Records for this exercise START

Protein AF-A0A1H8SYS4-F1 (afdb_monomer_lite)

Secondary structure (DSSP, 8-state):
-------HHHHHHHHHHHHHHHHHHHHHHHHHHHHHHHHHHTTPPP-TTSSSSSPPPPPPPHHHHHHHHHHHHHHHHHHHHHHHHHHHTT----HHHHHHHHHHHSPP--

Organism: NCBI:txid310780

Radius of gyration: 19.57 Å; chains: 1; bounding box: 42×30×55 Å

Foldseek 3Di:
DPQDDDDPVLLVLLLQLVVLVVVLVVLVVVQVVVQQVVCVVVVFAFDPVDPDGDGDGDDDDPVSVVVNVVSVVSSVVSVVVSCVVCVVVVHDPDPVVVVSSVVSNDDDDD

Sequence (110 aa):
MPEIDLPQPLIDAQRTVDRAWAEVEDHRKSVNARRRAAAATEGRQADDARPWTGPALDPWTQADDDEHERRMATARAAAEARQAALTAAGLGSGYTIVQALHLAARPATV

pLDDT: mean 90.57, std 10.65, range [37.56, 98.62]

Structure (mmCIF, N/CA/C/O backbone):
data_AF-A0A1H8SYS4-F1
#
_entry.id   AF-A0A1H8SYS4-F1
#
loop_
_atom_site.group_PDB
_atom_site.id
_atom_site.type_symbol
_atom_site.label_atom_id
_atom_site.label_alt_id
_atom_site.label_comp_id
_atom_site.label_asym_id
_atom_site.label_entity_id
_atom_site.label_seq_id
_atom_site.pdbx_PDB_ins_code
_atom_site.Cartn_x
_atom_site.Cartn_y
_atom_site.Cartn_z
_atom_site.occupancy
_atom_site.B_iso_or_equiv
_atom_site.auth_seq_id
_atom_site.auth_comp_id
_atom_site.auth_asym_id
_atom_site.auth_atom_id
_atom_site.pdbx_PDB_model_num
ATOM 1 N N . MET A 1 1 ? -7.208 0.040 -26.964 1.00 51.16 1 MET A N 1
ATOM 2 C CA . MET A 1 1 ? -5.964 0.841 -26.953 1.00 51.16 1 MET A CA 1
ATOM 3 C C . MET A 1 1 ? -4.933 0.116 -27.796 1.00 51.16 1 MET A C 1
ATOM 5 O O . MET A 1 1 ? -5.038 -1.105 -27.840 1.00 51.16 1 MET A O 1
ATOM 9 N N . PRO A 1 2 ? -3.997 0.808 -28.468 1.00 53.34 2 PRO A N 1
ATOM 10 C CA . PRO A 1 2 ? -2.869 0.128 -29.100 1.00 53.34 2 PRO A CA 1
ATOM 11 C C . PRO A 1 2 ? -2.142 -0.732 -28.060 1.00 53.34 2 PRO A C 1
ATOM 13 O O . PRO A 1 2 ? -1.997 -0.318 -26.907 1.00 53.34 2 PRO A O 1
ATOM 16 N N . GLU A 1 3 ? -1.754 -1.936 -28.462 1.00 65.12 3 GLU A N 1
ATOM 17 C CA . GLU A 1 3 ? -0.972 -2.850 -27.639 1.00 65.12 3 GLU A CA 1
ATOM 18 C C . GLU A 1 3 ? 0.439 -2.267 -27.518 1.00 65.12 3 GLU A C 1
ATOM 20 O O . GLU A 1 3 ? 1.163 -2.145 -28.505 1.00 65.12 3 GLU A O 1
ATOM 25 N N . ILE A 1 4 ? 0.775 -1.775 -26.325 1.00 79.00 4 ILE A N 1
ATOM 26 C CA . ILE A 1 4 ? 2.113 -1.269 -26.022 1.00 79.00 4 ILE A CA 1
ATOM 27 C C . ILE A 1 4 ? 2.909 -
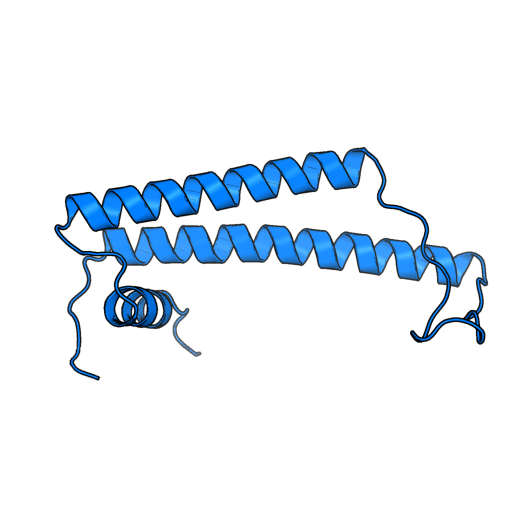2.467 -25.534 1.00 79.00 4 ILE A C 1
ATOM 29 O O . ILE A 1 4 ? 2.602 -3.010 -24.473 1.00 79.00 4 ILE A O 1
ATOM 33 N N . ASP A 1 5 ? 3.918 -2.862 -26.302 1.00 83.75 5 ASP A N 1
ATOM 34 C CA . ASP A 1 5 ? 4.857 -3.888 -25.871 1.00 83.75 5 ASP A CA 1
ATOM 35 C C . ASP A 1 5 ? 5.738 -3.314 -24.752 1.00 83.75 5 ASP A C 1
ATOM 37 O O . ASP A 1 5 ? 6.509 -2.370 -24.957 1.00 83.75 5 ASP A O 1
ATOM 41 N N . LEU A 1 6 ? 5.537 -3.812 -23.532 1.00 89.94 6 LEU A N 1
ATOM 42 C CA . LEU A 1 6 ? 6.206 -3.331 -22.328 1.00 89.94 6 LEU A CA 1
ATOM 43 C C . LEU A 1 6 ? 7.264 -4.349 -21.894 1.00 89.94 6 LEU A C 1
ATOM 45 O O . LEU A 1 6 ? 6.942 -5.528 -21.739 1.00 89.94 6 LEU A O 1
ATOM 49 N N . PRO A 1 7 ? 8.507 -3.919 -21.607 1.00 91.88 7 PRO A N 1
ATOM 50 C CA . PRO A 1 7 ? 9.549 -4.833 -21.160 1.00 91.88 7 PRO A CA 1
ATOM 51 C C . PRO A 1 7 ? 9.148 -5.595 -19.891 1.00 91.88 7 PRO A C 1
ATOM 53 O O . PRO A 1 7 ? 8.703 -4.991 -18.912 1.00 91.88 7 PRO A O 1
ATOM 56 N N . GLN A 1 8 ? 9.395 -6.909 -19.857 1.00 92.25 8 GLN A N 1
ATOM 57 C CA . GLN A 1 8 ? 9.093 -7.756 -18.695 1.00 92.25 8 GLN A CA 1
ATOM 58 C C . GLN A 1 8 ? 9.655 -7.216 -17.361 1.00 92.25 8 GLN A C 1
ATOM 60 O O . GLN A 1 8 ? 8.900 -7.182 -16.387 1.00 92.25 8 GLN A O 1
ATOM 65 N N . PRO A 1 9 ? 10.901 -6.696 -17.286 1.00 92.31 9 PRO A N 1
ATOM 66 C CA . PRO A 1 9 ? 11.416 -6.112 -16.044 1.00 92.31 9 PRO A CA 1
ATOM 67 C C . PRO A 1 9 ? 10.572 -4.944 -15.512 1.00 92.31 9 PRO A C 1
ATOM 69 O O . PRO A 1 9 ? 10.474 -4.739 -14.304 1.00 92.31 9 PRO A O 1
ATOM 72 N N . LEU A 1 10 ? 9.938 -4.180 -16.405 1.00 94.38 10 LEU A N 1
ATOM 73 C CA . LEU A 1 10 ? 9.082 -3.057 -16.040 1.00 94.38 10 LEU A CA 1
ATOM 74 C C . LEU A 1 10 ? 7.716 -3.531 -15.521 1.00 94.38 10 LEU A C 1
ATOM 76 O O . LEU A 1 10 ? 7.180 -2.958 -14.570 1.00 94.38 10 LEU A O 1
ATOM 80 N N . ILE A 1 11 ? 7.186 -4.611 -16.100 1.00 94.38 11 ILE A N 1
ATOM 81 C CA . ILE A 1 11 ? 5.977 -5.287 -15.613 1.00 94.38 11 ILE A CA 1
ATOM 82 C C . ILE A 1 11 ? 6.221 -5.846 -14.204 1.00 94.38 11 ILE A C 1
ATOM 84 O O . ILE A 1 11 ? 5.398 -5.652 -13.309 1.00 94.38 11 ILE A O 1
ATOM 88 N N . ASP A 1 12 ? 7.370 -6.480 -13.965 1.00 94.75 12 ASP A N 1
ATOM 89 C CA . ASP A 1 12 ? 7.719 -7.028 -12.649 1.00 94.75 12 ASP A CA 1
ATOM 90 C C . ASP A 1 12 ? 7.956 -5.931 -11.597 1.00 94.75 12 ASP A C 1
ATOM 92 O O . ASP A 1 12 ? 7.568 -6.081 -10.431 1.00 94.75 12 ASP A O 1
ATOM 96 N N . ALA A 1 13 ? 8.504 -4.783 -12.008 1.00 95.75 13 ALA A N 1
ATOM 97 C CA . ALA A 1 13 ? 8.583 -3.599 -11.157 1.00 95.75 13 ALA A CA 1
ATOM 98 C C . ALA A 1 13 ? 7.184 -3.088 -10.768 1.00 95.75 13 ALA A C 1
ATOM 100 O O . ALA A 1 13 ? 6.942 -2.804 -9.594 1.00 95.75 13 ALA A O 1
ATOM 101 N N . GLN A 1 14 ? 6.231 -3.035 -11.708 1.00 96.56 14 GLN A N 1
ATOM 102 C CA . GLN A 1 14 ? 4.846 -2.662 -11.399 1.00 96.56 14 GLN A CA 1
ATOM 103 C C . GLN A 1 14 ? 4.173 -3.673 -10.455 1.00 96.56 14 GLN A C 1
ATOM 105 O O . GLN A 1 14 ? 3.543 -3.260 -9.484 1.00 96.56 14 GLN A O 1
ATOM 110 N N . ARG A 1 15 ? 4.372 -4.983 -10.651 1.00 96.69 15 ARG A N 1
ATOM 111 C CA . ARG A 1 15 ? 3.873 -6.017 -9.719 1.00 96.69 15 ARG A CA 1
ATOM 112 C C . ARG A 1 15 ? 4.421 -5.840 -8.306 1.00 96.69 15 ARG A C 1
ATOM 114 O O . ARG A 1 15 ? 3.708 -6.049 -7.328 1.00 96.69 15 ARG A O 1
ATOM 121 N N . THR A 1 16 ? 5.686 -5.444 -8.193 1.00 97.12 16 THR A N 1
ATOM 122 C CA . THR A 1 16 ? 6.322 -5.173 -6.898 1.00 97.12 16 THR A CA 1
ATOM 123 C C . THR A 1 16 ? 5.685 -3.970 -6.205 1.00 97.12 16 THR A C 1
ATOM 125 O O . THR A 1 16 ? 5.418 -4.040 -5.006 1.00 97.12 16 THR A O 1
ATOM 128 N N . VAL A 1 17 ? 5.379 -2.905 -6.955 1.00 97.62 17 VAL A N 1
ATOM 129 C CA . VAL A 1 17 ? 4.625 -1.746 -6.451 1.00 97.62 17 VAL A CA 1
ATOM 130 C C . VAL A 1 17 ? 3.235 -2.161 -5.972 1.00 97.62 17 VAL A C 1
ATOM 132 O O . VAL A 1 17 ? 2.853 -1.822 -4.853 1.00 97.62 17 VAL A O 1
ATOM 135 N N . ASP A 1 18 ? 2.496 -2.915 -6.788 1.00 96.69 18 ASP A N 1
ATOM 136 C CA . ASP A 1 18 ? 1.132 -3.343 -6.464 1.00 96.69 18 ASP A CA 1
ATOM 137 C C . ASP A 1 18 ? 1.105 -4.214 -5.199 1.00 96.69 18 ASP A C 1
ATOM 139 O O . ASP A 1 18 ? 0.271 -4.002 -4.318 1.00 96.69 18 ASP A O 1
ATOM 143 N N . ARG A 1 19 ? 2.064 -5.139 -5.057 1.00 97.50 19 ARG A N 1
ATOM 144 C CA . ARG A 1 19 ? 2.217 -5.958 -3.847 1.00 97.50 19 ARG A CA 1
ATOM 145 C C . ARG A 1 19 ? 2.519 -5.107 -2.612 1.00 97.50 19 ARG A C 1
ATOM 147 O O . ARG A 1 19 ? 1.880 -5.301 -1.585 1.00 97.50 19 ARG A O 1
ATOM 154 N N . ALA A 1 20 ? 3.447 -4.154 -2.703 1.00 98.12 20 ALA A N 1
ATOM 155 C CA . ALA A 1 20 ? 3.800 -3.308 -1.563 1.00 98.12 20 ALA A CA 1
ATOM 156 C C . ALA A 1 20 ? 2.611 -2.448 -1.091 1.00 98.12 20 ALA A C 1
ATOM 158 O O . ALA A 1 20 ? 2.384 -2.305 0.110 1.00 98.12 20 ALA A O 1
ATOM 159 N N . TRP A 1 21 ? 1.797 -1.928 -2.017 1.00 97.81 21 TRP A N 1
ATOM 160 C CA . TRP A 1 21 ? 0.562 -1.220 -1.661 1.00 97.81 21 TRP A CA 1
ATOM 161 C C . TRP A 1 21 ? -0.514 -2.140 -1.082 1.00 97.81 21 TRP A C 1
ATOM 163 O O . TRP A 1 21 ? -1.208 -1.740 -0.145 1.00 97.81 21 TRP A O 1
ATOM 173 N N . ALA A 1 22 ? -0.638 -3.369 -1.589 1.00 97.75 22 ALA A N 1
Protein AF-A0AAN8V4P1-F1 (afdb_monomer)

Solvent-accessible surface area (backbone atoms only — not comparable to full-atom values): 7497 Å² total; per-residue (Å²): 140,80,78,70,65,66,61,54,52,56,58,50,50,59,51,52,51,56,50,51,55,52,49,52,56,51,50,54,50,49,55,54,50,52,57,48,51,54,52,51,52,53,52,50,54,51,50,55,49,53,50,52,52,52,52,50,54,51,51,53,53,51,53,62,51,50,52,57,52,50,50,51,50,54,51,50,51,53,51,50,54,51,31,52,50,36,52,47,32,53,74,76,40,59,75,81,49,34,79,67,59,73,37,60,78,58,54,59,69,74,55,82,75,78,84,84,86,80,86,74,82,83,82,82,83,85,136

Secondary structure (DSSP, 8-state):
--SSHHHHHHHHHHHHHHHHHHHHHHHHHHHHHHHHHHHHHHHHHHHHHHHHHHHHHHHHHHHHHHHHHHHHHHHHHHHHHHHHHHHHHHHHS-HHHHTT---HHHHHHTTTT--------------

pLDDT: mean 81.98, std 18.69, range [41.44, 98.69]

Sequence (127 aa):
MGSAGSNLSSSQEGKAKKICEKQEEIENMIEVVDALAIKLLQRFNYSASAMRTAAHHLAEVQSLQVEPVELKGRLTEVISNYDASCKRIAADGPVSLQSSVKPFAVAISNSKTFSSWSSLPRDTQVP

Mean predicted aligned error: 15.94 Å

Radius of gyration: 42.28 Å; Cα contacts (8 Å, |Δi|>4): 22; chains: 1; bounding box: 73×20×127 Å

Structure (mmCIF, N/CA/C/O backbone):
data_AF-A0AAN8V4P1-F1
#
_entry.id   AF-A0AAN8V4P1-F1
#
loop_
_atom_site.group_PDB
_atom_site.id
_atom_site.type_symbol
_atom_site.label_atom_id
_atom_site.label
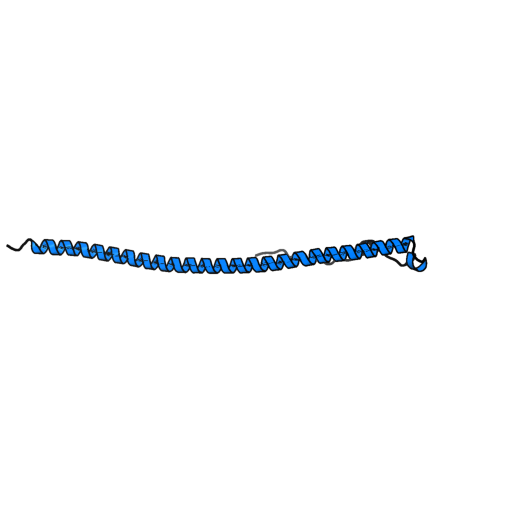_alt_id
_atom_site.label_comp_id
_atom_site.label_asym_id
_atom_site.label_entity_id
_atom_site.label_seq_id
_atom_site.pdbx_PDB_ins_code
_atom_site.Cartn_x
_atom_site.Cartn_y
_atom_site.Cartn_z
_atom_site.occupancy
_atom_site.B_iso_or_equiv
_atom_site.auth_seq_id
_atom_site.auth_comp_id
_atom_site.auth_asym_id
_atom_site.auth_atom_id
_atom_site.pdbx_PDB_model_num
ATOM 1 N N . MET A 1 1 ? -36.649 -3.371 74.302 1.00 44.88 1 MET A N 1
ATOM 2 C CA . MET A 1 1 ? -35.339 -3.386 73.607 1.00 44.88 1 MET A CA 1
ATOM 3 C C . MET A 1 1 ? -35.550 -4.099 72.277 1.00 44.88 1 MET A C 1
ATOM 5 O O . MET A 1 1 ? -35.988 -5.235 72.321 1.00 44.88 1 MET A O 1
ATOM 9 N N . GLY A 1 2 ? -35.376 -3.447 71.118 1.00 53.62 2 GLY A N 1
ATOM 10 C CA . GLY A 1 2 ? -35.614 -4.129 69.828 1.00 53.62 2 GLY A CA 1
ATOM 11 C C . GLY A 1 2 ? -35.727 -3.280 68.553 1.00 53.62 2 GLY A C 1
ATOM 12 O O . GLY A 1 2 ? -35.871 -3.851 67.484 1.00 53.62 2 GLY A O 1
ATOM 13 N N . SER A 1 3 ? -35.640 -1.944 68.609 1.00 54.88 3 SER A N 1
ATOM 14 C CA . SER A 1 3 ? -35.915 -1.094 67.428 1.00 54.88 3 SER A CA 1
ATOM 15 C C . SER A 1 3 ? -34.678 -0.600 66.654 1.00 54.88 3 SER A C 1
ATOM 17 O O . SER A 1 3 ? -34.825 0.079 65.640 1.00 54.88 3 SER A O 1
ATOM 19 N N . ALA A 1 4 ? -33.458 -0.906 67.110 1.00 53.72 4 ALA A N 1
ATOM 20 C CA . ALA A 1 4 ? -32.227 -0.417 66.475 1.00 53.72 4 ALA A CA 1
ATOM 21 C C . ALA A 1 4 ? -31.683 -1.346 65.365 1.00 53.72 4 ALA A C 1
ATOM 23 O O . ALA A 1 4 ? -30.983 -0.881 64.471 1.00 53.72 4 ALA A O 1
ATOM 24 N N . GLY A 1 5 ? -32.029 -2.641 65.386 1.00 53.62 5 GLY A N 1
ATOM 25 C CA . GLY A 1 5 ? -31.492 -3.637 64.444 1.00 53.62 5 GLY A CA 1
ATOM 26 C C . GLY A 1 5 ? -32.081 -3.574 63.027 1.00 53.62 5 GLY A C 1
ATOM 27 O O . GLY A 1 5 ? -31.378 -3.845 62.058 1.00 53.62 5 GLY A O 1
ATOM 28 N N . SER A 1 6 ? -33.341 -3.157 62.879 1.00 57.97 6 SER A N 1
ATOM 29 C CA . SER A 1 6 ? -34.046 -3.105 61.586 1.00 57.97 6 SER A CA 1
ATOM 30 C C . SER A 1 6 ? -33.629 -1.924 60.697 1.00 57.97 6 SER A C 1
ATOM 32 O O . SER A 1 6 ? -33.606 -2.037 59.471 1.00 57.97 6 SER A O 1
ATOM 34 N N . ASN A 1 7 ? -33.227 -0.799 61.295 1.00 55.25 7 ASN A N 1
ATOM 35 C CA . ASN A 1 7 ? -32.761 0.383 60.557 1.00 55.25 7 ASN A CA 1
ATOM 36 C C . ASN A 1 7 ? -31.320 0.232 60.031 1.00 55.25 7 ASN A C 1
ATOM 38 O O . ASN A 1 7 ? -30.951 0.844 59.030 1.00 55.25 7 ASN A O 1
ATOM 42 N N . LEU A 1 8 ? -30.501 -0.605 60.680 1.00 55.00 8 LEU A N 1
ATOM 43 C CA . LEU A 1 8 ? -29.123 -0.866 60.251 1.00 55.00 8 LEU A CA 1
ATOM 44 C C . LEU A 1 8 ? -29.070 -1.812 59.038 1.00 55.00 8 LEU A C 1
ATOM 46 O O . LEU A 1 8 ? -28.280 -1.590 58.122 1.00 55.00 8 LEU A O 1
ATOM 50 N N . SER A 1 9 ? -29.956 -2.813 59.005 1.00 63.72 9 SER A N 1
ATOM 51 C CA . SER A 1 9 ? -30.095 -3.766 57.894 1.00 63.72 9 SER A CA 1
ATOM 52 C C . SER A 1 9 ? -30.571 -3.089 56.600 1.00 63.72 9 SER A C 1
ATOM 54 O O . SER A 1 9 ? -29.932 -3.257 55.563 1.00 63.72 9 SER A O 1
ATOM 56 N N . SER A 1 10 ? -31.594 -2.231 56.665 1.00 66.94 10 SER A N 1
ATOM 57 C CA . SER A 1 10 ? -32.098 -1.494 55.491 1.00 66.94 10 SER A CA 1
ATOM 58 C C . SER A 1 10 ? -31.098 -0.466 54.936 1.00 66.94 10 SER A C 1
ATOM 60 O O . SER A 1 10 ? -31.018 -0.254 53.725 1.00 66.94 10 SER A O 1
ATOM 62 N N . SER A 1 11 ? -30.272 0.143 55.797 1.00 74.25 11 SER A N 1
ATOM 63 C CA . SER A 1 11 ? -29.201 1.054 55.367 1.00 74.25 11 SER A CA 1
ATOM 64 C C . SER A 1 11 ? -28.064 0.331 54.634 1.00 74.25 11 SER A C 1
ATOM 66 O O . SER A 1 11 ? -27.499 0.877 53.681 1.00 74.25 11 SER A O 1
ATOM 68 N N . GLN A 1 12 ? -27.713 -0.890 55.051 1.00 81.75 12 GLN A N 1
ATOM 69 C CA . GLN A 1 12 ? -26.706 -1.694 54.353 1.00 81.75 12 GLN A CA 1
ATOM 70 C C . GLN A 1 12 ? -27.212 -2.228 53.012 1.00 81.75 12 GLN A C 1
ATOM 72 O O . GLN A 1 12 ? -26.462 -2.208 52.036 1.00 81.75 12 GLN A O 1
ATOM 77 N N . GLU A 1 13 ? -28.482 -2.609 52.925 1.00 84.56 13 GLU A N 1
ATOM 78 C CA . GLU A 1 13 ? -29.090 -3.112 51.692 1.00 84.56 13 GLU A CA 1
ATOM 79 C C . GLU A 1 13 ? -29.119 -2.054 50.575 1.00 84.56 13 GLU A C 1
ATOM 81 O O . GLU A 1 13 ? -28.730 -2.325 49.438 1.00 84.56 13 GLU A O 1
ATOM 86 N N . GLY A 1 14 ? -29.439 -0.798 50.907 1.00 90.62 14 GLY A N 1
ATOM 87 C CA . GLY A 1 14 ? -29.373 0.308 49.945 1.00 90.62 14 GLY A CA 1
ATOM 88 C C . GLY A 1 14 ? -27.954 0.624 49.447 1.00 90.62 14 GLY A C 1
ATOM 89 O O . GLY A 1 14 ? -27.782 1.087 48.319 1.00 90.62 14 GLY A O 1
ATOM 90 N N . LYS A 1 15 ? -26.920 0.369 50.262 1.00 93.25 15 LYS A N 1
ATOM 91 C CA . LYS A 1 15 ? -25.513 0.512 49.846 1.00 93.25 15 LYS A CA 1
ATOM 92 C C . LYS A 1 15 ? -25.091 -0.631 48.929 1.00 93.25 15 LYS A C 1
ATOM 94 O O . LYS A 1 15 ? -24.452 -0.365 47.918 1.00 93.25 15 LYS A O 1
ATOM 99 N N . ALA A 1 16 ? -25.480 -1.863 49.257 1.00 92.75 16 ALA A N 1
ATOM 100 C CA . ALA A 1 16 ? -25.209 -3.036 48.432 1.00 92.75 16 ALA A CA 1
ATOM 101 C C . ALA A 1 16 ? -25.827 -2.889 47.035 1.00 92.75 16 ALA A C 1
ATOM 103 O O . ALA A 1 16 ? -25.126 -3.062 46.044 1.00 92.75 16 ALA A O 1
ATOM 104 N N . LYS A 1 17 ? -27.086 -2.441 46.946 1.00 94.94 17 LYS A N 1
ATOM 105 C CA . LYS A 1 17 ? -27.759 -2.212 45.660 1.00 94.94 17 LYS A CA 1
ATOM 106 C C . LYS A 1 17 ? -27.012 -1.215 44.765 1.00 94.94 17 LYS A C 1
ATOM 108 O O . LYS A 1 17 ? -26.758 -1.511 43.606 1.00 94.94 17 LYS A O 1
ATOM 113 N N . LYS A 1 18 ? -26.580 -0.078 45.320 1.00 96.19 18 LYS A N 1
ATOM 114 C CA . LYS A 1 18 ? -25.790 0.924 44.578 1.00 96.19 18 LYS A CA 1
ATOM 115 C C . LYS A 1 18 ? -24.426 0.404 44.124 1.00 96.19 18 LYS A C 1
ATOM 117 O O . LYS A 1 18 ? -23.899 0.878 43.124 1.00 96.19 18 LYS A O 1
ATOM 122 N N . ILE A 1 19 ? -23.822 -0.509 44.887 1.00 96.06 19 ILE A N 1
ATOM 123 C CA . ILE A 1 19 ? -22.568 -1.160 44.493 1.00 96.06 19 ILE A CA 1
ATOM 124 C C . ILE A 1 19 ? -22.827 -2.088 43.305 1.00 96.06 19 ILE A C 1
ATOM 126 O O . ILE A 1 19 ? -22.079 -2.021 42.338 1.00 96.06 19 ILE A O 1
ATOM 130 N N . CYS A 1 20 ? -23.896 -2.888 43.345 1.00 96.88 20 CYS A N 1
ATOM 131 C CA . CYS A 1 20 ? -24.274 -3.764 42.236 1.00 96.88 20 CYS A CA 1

Records for this exercise END

Find the line with "ATOM 90 N N" in the entries above. Retype it and each line after it, exactly, through the line with "ATOM 101 C C", and stop there.

▸ **Result of this task**:
ATOM 90 N N . LYS A 1 15 ? -26.920 0.369 50.262 1.00 93.25 15 LYS A N 1
ATOM 91 C CA . LYS A 1 15 ? -25.513 0.512 49.846 1.00 93.25 15 LYS A CA 1
ATOM 92 C C . LYS A 1 15 ? -25.091 -0.631 48.929 1.00 93.25 15 LYS A C 1
ATOM 94 O O . LYS A 1 15 ? -24.452 -0.365 47.918 1.00 93.25 15 LYS A O 1
ATOM 99 N N . ALA A 1 16 ? -25.480 -1.863 49.257 1.00 92.75 16 ALA A N 1
ATOM 100 C CA . ALA A 1 16 ? -25.209 -3.036 48.432 1.00 92.75 16 ALA A CA 1
ATOM 101 C C . ALA A 1 16 ? -25.827 -2.889 47.035 1.00 92.75 16 ALA A C 1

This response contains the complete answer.